:: Record excerpts ::

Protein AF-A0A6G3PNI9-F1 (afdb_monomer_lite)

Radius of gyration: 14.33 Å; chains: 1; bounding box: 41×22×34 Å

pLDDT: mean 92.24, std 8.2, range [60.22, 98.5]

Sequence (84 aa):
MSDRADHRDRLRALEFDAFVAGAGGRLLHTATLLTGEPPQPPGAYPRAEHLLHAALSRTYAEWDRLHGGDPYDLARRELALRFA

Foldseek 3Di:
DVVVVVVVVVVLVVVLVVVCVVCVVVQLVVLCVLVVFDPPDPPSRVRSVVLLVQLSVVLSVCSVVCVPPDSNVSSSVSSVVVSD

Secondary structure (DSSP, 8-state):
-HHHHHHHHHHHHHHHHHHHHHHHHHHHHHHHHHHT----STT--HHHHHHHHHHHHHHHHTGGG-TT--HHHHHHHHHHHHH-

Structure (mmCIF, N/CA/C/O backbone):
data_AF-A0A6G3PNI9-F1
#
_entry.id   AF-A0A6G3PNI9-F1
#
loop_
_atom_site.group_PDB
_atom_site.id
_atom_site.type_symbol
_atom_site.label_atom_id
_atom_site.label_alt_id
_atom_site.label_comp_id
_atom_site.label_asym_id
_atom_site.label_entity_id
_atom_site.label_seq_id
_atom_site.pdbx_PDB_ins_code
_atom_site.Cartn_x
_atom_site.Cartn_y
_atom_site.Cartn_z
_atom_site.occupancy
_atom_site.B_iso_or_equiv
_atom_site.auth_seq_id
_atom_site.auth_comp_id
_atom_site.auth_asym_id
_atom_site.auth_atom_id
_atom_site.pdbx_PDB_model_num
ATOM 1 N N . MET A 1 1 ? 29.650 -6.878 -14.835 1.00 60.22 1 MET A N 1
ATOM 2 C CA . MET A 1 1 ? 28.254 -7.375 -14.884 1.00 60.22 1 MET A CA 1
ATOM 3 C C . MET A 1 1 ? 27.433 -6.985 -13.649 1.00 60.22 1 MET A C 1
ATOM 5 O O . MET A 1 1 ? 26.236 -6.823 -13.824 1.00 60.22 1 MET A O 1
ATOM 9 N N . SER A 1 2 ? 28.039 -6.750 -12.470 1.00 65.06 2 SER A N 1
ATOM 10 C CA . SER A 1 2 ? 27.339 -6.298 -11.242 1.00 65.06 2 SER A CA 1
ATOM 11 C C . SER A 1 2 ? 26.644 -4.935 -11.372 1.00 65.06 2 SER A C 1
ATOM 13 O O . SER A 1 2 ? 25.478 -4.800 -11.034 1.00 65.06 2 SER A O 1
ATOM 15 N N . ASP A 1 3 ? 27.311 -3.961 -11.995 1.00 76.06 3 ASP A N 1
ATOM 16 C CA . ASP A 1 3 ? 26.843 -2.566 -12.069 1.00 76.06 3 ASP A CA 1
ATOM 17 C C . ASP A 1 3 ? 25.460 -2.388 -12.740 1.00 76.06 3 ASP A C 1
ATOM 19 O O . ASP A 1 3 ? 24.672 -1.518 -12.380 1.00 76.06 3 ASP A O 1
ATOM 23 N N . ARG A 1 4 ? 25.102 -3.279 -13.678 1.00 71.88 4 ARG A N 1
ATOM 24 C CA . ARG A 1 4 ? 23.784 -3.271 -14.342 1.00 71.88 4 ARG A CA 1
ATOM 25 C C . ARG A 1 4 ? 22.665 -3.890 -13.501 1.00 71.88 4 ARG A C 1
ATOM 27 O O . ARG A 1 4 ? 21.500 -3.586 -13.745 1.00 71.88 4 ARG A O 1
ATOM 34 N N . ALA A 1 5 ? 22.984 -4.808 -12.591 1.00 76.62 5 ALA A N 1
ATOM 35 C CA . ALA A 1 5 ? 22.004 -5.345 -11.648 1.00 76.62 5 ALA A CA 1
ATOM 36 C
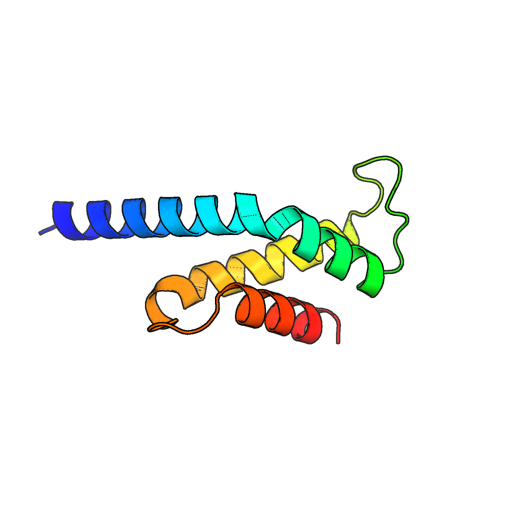 C . ALA A 1 5 ? 21.709 -4.289 -10.578 1.00 76.62 5 ALA A C 1
ATOM 38 O O . ALA A 1 5 ? 20.561 -3.881 -10.444 1.00 76.62 5 ALA A O 1
ATOM 39 N N . ASP A 1 6 ? 22.760 -3.715 -9.989 1.00 84.94 6 ASP A N 1
ATOM 40 C CA . ASP A 1 6 ? 22.652 -2.672 -8.964 1.00 84.94 6 ASP A CA 1
ATOM 41 C C . ASP A 1 6 ? 21.923 -1.420 -9.480 1.00 84.94 6 ASP A C 1
ATOM 43 O O . ASP A 1 6 ? 21.135 -0.802 -8.766 1.00 84.94 6 ASP A O 1
ATOM 47 N N . HIS A 1 7 ? 22.158 -1.032 -10.738 1.00 86.88 7 HIS A N 1
ATOM 48 C CA . HIS A 1 7 ? 21.441 0.084 -11.353 1.00 86.88 7 HIS A CA 1
ATOM 49 C C . HIS A 1 7 ? 19.943 -0.202 -11.536 1.00 86.88 7 HIS A C 1
ATOM 51 O O . HIS A 1 7 ? 19.123 0.670 -11.251 1.00 86.88 7 HIS A O 1
ATOM 57 N N . ARG A 1 8 ? 19.574 -1.415 -11.973 1.00 87.44 8 ARG A N 1
ATOM 58 C CA . ARG A 1 8 ? 18.164 -1.808 -12.129 1.00 87.44 8 ARG A CA 1
ATOM 59 C C . ARG A 1 8 ? 17.447 -1.875 -10.786 1.00 87.44 8 ARG A C 1
ATOM 61 O O . ARG A 1 8 ? 16.341 -1.3
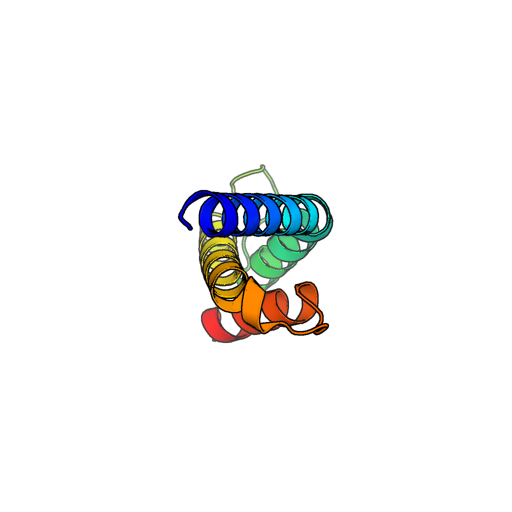59 -10.686 1.00 87.44 8 ARG A O 1
ATOM 68 N N . ASP A 1 9 ? 18.100 -2.406 -9.757 1.00 89.44 9 ASP A N 1
ATOM 69 C CA . ASP A 1 9 ? 17.530 -2.474 -8.408 1.00 89.44 9 ASP A CA 1
ATOM 70 C C . ASP A 1 9 ? 17.273 -1.073 -7.831 1.00 89.44 9 ASP A C 1
ATOM 72 O O . ASP A 1 9 ? 16.228 -0.828 -7.229 1.00 89.44 9 ASP A O 1
ATOM 76 N N . ARG A 1 10 ? 18.180 -0.114 -8.073 1.00 91.62 10 ARG A N 1
ATOM 77 C CA . ARG A 1 10 ? 17.979 1.291 -7.676 1.00 91.62 10 ARG A CA 1
ATOM 78 C C . ARG A 1 10 ? 16.820 1.948 -8.419 1.00 91.62 10 ARG A C 1
ATOM 80 O O . ARG A 1 10 ? 16.031 2.646 -7.792 1.00 91.62 10 ARG A O 1
ATOM 87 N N . LEU A 1 11 ? 16.716 1.746 -9.734 1.00 91.38 11 LEU A N 1
ATOM 88 C CA . LEU A 1 11 ? 15.608 2.291 -10.524 1.00 91.38 11 LEU A CA 1
ATOM 89 C C . LEU A 1 11 ? 14.267 1.724 -10.055 1.00 91.38 11 LEU A C 1
ATOM 91 O O . LEU A 1 11 ? 13.350 2.493 -9.784 1.00 91.38 11 LEU A O 1
ATOM 95 N N . ARG A 1 12 ? 14.193 0.404 -9.857 1.00 92.00 12 ARG A N 1
ATOM 96 C CA . ARG A 1 12 ? 13.022 -0.274 -9.294 1.00 92.00 12 ARG A CA 1
ATOM 97 C C . ARG A 1 12 ? 12.614 0.313 -7.943 1.00 92.00 12 ARG A C 1
ATOM 99 O O . ARG A 1 12 ? 11.432 0.562 -7.722 1.00 92.00 12 ARG A O 1
ATOM 106 N N . ALA A 1 13 ? 13.572 0.538 -7.044 1.00 94.50 13 ALA A N 1
ATOM 107 C CA . ALA A 1 13 ? 13.294 1.140 -5.742 1.00 94.50 13 ALA A CA 1
ATOM 108 C C . ALA A 1 13 ? 12.733 2.566 -5.880 1.00 94.50 13 ALA A C 1
ATOM 110 O O . ALA A 1 13 ? 11.726 2.884 -5.258 1.00 94.50 13 ALA A O 1
ATOM 111 N N . LEU A 1 14 ? 13.320 3.395 -6.749 1.00 95.81 14 LEU A N 1
ATOM 112 C CA . LEU A 1 14 ? 12.862 4.770 -6.979 1.00 95.81 14 LEU A CA 1
ATOM 113 C C . LEU A 1 14 ? 11.463 4.838 -7.605 1.00 95.81 14 LEU A C 1
ATOM 115 O O . LEU A 1 14 ? 10.648 5.671 -7.210 1.00 95.81 14 LEU A O 1
ATOM 119 N N . GLU A 1 15 ? 11.171 3.972 -8.575 1.00 95.38 15 GLU A N 1
ATOM 120 C CA . GLU A 1 15 ? 9.840 3.869 -9.181 1.00 95.38 15 GLU A CA 1
ATOM 121 C C . GLU A 1 15 ? 8.793 3.437 -8.152 1.00 95.38 15 GLU A C 1
ATOM 123 O O . GLU A 1 15 ? 7.695 3.999 -8.103 1.00 95.38 15 GLU A O 1
ATOM 128 N N . PHE A 1 16 ? 9.144 2.470 -7.301 1.00 96.50 16 PHE A N 1
ATOM 129 C CA . PHE A 1 16 ? 8.277 2.027 -6.220 1.00 96.50 16 PHE A CA 1
ATOM 130 C C . PHE A 1 16 ? 8.042 3.131 -5.186 1.00 96.50 16 PHE A C 1
ATOM 132 O O . PHE A 1 16 ? 6.898 3.370 -4.801 1.00 96.50 16 PHE A O 1
ATOM 139 N N . ASP A 1 17 ? 9.087 3.852 -4.783 1.00 97.38 17 ASP A N 1
ATOM 140 C CA . ASP A 1 17 ? 8.979 4.978 -3.853 1.00 97.38 17 ASP A CA 1
ATOM 141 C C . ASP A 1 17 ? 8.079 6.084 -4.417 1.00 97.38 17 ASP A C 1
ATOM 143 O O . ASP A 1 17 ? 7.209 6.598 -3.711 1.00 97.38 17 ASP A O 1
ATOM 147 N N . ALA A 1 18 ? 8.219 6.414 -5.705 1.00 97.50 18 ALA A N 1
ATOM 148 C CA . ALA A 1 18 ? 7.353 7.382 -6.376 1.00 97.50 18 ALA A CA 1
ATOM 149 C C . ALA A 1 18 ? 5.883 6.924 -6.390 1.00 97.50 18 ALA A C 1
ATOM 151 O O . ALA A 1 18 ? 4.971 7.720 -6.139 1.00 97.50 18 ALA A O 1
ATOM 152 N N . PHE A 1 19 ? 5.643 5.632 -6.624 1.00 96.94 19 PHE A N 1
ATOM 153 C CA . PHE A 1 19 ? 4.313 5.041 -6.521 1.00 96.94 19 PHE A CA 1
ATOM 154 C C . PHE A 1 19 ? 3.746 5.143 -5.099 1.00 96.94 19 PHE A C 1
ATOM 156 O O . PHE A 1 19 ? 2.618 5.612 -4.924 1.00 96.94 19 PHE A O 1
ATOM 163 N N . VAL A 1 20 ? 4.514 4.761 -4.074 1.00 97.81 20 VAL A N 1
ATOM 164 C CA . VAL A 1 20 ? 4.077 4.827 -2.671 1.00 97.81 20 VAL A CA 1
ATOM 165 C C . VAL A 1 20 ? 3.807 6.272 -2.256 1.00 97.81 20 VAL A C 1
ATOM 167 O O . VAL A 1 20 ? 2.787 6.534 -1.619 1.00 97.81 20 VAL A O 1
ATOM 170 N N . ALA A 1 21 ? 4.634 7.227 -2.680 1.00 97.75 21 ALA A N 1
ATOM 171 C CA . ALA A 1 21 ? 4.401 8.646 -2.432 1.00 97.75 21 ALA A CA 1
ATOM 172 C C . ALA A 1 21 ? 3.074 9.139 -3.046 1.00 97.75 21 ALA A C 1
ATOM 174 O O . ALA A 1 21 ? 2.362 9.929 -2.425 1.00 97.75 21 ALA A O 1
ATOM 175 N N . GLY A 1 22 ? 2.698 8.651 -4.235 1.00 97.81 22 GLY A N 1
ATOM 176 C CA . GLY A 1 22 ? 1.465 9.052 -4.928 1.00 97.81 22 GLY A CA 1
ATOM 177 C C . GLY A 1 22 ? 0.194 8.283 -4.533 1.00 97.81 22 GLY A C 1
ATOM 178 O O . GLY A 1 22 ? -0.924 8.793 -4.691 1.00 97.81 22 GLY A O 1
ATOM 179 N N . ALA A 1 23 ? 0.327 7.051 -4.040 1.00 97.88 23 ALA A N 1
ATOM 180 C CA . ALA A 1 23 ? -0.796 6.146 -3.777 1.00 97.88 23 ALA A CA 1
ATOM 181 C C . ALA A 1 23 ? -0.948 5.730 -2.306 1.00 97.88 23 ALA A C 1
ATOM 183 O O . ALA A 1 23 ? -2.044 5.327 -1.905 1.00 97.88 23 ALA A O 1
ATOM 184 N N . GLY A 1 24 ? 0.105 5.858 -1.497 1.00 96.38 24 GLY A N 1
ATOM 185 C CA . GLY A 1 24 ? 0.179 5.341 -0.130 1.00 96.38 24 GLY A CA 1
ATOM 186 C C . GLY A 1 24 ? -0.945 5.843 0.767 1.00 96.38 24 GLY A C 1
ATOM 187 O O . GLY A 1 24 ? -1.592 5.040 1.428 1.00 96.38 24 GLY A O 1
ATOM 188 N N . GLY A 1 25 ? -1.279 7.136 0.710 1.00 95.31 25 GLY A N 1
ATOM 189 C CA . GLY A 1 25 ? -2.390 7.693 1.491 1.00 95.31 25 GLY A CA 1
ATOM 190 C C . GLY A 1 25 ? -3.753 7.071 1.151 1.00 95.31 25 GLY A C 1
ATOM 191 O O . GLY A 1 25 ? -4.535 6.763 2.048 1.00 95.31 25 GLY A O 1
ATOM 192 N N . ARG A 1 26 ? -4.033 6.812 -0.137 1.00 97.25 26 ARG A N 1
ATOM 193 C CA . ARG A 1 26 ? -5.292 6.165 -0.562 1.00 97.25 26 ARG A CA 1
ATOM 194 C C . ARG A 1 26 ? -5.323 4.682 -0.199 1.00 97.25 26 ARG A C 1
ATOM 196 O O . ARG A 1 26 ? -6.379 4.160 0.154 1.00 97.25 26 ARG A O 1
ATOM 203 N N . LEU A 1 27 ? -4.184 4.000 -0.295 1.00 98.06 27 LEU A N 1
ATOM 204 C CA . LEU A 1 27 ? -4.064 2.593 0.087 1.00 98.06 27 LEU A CA 1
ATOM 205 C C . LEU A 1 27 ? -4.188 2.419 1.606 1.00 98.06 27 LEU A C 1
ATOM 207 O O . LEU A 1 27 ? -4.911 1.531 2.046 1.00 98.06 27 LEU A O 1
ATOM 211 N N . LEU A 1 28 ? -3.580 3.310 2.393 1.00 96.50 28 LEU A N 1
ATOM 212 C CA . LEU A 1 28 ? -3.741 3.348 3.846 1.00 96.50 28 LEU A CA 1
ATOM 213 C C . LEU A 1 28 ? -5.196 3.589 4.225 1.00 96.50 28 LEU A C 1
ATOM 215 O O . LEU A 1 28 ? -5.749 2.822 4.999 1.00 96.50 28 LEU A O 1
ATOM 219 N N . HIS A 1 29 ? -5.846 4.581 3.611 1.00 95.25 29 HIS A N 1
ATOM 220 C CA . HIS A 1 29 ? -7.266 4.830 3.842 1.00 95.25 29 HIS A CA 1
ATOM 221 C C . HIS A 1 29 ? -8.127 3.597 3.532 1.00 95.25 29 HIS A C 1
ATOM 223 O O . HIS A 1 29 ? -9.020 3.252 4.301 1.00 95.25 29 HIS A O 1
ATOM 229 N N . THR A 1 30 ? -7.825 2.888 2.441 1.00 97.31 30 THR A N 1
ATOM 230 C CA . THR A 1 30 ? -8.512 1.635 2.095 1.00 97.31 30 THR A CA 1
ATOM 231 C C . THR A 1 30 ? -8.295 0.566 3.168 1.00 97.31 30 THR A C 1
ATOM 233 O O . THR A 1 30 ? -9.256 -0.065 3.595 1.00 97.31 30 THR A O 1
ATOM 236 N N . ALA A 1 31 ? -7.059 0.383 3.641 1.00 97.81 31 ALA A N 1
ATOM 237 C CA . ALA A 1 31 ? -6.754 -0.556 4.716 1.00 97.81 31 ALA A CA 1
ATOM 238 C C . ALA A 1 31 ? -7.488 -0.191 6.018 1.00 97.81 31 ALA A C 1
ATOM 240 O O . ALA A 1 31 ? -8.055 -1.076 6.647 1.00 97.81 31 ALA A O 1
ATOM 241 N N . THR A 1 32 ? -7.566 1.096 6.372 1.00 96.50 32 THR A N 1
ATOM 242 C CA . THR A 1 32 ? -8.317 1.593 7.537 1.00 96.50 32 THR A CA 1
ATOM 243 C C . THR A 1 32 ? -9.811 1.277 7.435 1.00 96.50 32 THR A C 1
ATOM 245 O O . THR A 1 32 ? -10.416 0.849 8.415 1.00 96.50 32 THR A O 1
ATOM 248 N N . LEU A 1 33 ? -10.410 1.436 6.247 1.00 95.88 33 LEU A N 1
ATOM 249 C CA . LEU A 1 33 ? -11.810 1.065 6.015 1.00 95.88 33 LEU A CA 1
ATOM 250 C C . LEU A 1 33 ? -12.038 -0.444 6.164 1.00 95.88 33 LEU A C 1
ATOM 252 O O . LEU A 1 33 ? -13.053 -0.848 6.724 1.00 95.88 33 LEU A O 1
ATOM 256 N N . LEU A 1 34 ? -11.103 -1.270 5.685 1.00 97.31 34 LEU A N 1
ATOM 257 C CA . LEU A 1 34 ? -11.183 -2.726 5.814 1.00 97.31 34 LEU A CA 1
ATOM 258 C C . LEU A 1 34 ? -11.040 -3.173 7.275 1.00 97.31 34 LEU A C 1
ATOM 260 O O . LEU A 1 34 ? -11.814 -4.005 7.740 1.00 97.31 34 LEU A O 1
ATOM 264 N N . THR A 1 35 ? -10.086 -2.611 8.023 1.00 96.88 35 THR A N 1
ATOM 265 C CA . THR A 1 35 ? -9.828 -3.014 9.416 1.00 96.88 35 THR A CA 1
ATOM 266 C C . THR A 1 35 ? -10.803 -2.410 10.425 1.00 96.88 35 THR A C 1
ATOM 268 O O . THR A 1 35 ? -10.841 -2.865 11.571 1.00 96.88 35 THR A O 1
ATOM 271 N N . GLY A 1 36 ? -11.591 -1.408 10.022 1.00 96.06 36 GLY A N 1
ATOM 272 C CA . GLY A 1 36 ? -12.536 -0.707 10.892 1.00 96.06 36 GLY A CA 1
ATOM 273 C C . GLY A 1 36 ? -11.859 0.154 11.961 1.00 96.06 36 GLY A C 1
ATOM 274 O O . GLY A 1 36 ? -12.479 0.475 12.974 1.00 96.06 36 GLY A O 1
ATOM 275 N N . GLU A 1 37 ? -10.584 0.498 11.775 1.00 93.44 37 GLU A N 1
ATOM 276 C CA . GLU A 1 37 ? -9.842 1.334 12.717 1.00 93.44 37 GLU A CA 1
ATOM 277 C C . GLU A 1 37 ? -10.168 2.824 12.519 1.00 93.44 37 GLU A C 1
ATOM 279 O O . GLU A 1 37 ? -10.471 3.263 11.406 1.00 93.44 37 GLU A O 1
ATOM 284 N N . PRO A 1 38 ? -10.126 3.639 13.585 1.00 88.00 38 PRO A N 1
ATOM 285 C CA . PRO A 1 38 ? -10.365 5.067 13.461 1.00 88.00 38 PRO A CA 1
ATOM 286 C C . PRO A 1 38 ? -9.209 5.734 12.693 1.00 88.00 38 PRO A C 1
ATOM 288 O O . PRO A 1 38 ? -8.050 5.500 13.020 1.00 88.00 38 PRO A O 1
ATOM 291 N N . PRO A 1 39 ? -9.478 6.622 11.718 1.00 78.88 39 PRO A N 1
ATOM 292 C CA . PRO A 1 39 ? -8.431 7.312 10.955 1.00 78.88 39 PRO A CA 1
ATOM 293 C C . PRO A 1 39 ? -7.720 8.417 11.753 1.00 78.88 39 PRO A C 1
ATOM 295 O O . PRO A 1 39 ? -6.806 9.058 11.236 1.00 78.88 39 PRO A O 1
ATOM 298 N N . GLN A 1 40 ? -8.177 8.700 12.977 1.00 81.44 40 GLN A N 1
A
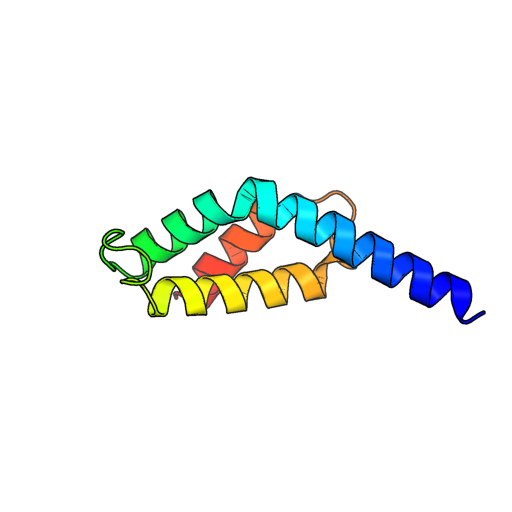TOM 299 C CA . GLN A 1 40 ? -7.641 9.733 13.854 1.00 81.44 40 GLN A CA 1
ATOM 300 C C . GLN A 1 40 ? -7.615 9.251 15.312 1.00 81.44 40 GLN A C 1
ATOM 302 O O . GLN A 1 40 ? -8.559 8.577 15.735 1.00 81.44 40 GLN A O 1
ATOM 307 N N . PRO A 1 41 ? -6.596 9.652 16.098 1.00 83.94 41 PRO A N 1
ATOM 308 C CA . PRO A 1 41 ? -5.398 10.400 15.679 1.00 83.94 41 PRO A CA 1
ATOM 309 C C . PRO A 1 41 ? -4.474 9.577 14.748 1.00 83.94 41 PRO A C 1
ATOM 311 O O . PRO A 1 41 ? -4.679 8.371 14.606 1.00 83.94 41 PRO A O 1
ATOM 314 N N . PRO A 1 42 ? -3.472 10.185 14.081 1.00 79.12 42 PRO A N 1
ATOM 315 C CA . PRO A 1 42 ? -2.524 9.442 13.248 1.00 79.12 42 PRO A CA 1
ATOM 316 C C . PRO A 1 42 ? -1.841 8.322 14.045 1.00 79.12 42 PRO A C 1
ATOM 318 O O . PRO A 1 42 ? -1.496 8.515 15.211 1.00 79.12 42 PRO A O 1
ATOM 321 N N . GLY A 1 43 ? -1.664 7.154 13.427 1.00 76.25 43 GLY A N 1
ATOM 322 C CA . GLY A 1 43 ? -1.121 5.963 14.094 1.00 76.25 43 GLY A CA 1
ATOM 323 C C . GLY A 1 43 ? -2.128 5.197 14.966 1.00 76.25 43 GLY A C 1
ATOM 324 O O . GLY A 1 43 ? -1.764 4.198 15.580 1.00 76.25 43 GLY A O 1
ATOM 325 N N . ALA A 1 44 ? -3.404 5.601 15.003 1.00 84.38 44 ALA A N 1
ATOM 326 C CA . ALA A 1 44 ? -4.477 4.861 15.683 1.00 84.38 44 ALA A CA 1
ATOM 327 C C . ALA A 1 44 ? -5.026 3.662 14.873 1.00 84.38 44 ALA A C 1
ATOM 329 O O . ALA A 1 44 ? -6.109 3.161 15.173 1.00 84.38 44 ALA A O 1
ATOM 330 N N . TYR A 1 45 ? -4.294 3.207 13.851 1.00 92.62 45 TYR A N 1
ATOM 331 C CA . TYR A 1 45 ? -4.705 2.147 12.924 1.00 92.62 45 TYR A CA 1
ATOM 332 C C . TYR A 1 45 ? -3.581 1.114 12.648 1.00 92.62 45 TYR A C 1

:::

→ **What this task involves**
Copy out the lines above word for word, stopping after the line containing "ATOM 23 N N".

→ **Solved problem**
Protein AF-A0A6G3PNI9-F1 (afdb_monomer_lite)

Radius of gyration: 14.33 Å; chains: 1; bounding box: 41×22×34 Å

pLDDT: mean 92.24, std 8.2, range [60.22, 98.5]

Sequence (84 aa):
MSDRADHRDRLRALEFDAFVAGAGGRLLHTATLLTGEPPQPPGAYPRAEHLLHAALSRTYAEWDRLHGGDPYDLARRELALRFA

Foldseek 3Di:
DVVVVVVVVVVLVVVLVVVCVVCVVVQLVVLCVLVVFDPPDPPSRVRSVVLLVQLSVVLSVCSVVCVPPDSNVSSSVSSVVVSD

Secondary structure (DSSP, 8-state):
-HHHHHHHHHHHHHHHHHHHHHHHHHHHHHHHHHHT----STT--HHHHHHHHHHHHHHHHTGGG-TT--HHHHHHHHHHHHH-

Structure (mmCIF, N/CA/C/O backbone):
data_AF-A0A6G3PNI9-F1
#
_entry.id   AF-A0A6G3PNI9-F1
#
loop_
_atom_site.group_PDB
_atom_site.id
_atom_site.type_symbol
_atom_site.label_atom_id
_atom_site.label_alt_id
_atom_site.label_comp_id
_atom_site.label_asym_id
_atom_site.label_entity_id
_atom_site.label_seq_id
_atom_site.pdbx_PDB_ins_code
_atom_site.Cartn_x
_atom_site.Cartn_y
_atom_site.Cartn_z
_atom_site.occupancy
_atom_site.B_iso_or_equiv
_atom_site.auth_seq_id
_atom_site.auth_comp_id
_atom_site.auth_asym_id
_atom_site.auth_atom_id
_atom_site.pdbx_PDB_model_num
ATOM 1 N N . MET A 1 1 ? 29.650 -6.878 -14.835 1.00 60.22 1 MET A N 1
ATOM 2 C CA . MET A 1 1 ? 28.254 -7.375 -14.884 1.00 60.22 1 MET A CA 1
ATOM 3 C C . MET A 1 1 ? 27.433 -6.985 -13.649 1.00 60.22 1 MET A C 1
ATOM 5 O O . MET A 1 1 ? 26.236 -6.823 -13.824 1.00 60.22 1 MET A O 1
ATOM 9 N N . SER A 1 2 ? 28.039 -6.750 -12.470 1.00 65.06 2 SER A N 1
ATOM 10 C CA . SER A 1 2 ? 27.339 -6.298 -11.242 1.00 65.06 2 SER A CA 1
ATOM 11 C C . SER A 1 2 ? 26.644 -4.935 -11.372 1.00 65.06 2 SER A C 1
ATOM 13 O O . SER A 1 2 ? 25.478 -4.800 -11.034 1.00 65.06 2 SER A O 1
ATOM 15 N N . ASP A 1 3 ? 27.311 -3.961 -11.995 1.00 76.06 3 ASP A N 1
ATOM 16 C CA . ASP A 1 3 ? 26.843 -2.566 -12.069 1.00 76.06 3 ASP A CA 1
ATOM 17 C C . ASP A 1 3 ? 25.460 -2.388 -12.740 1.00 76.06 3 ASP A C 1
ATOM 19 O O . ASP A 1 3 ? 24.672 -1.518 -12.380 1.00 76.06 3 ASP A O 1
ATOM 23 N N . ARG A 1 4 ? 25.102 -3.279 -13.678 1.00 71.88 4 ARG A N 1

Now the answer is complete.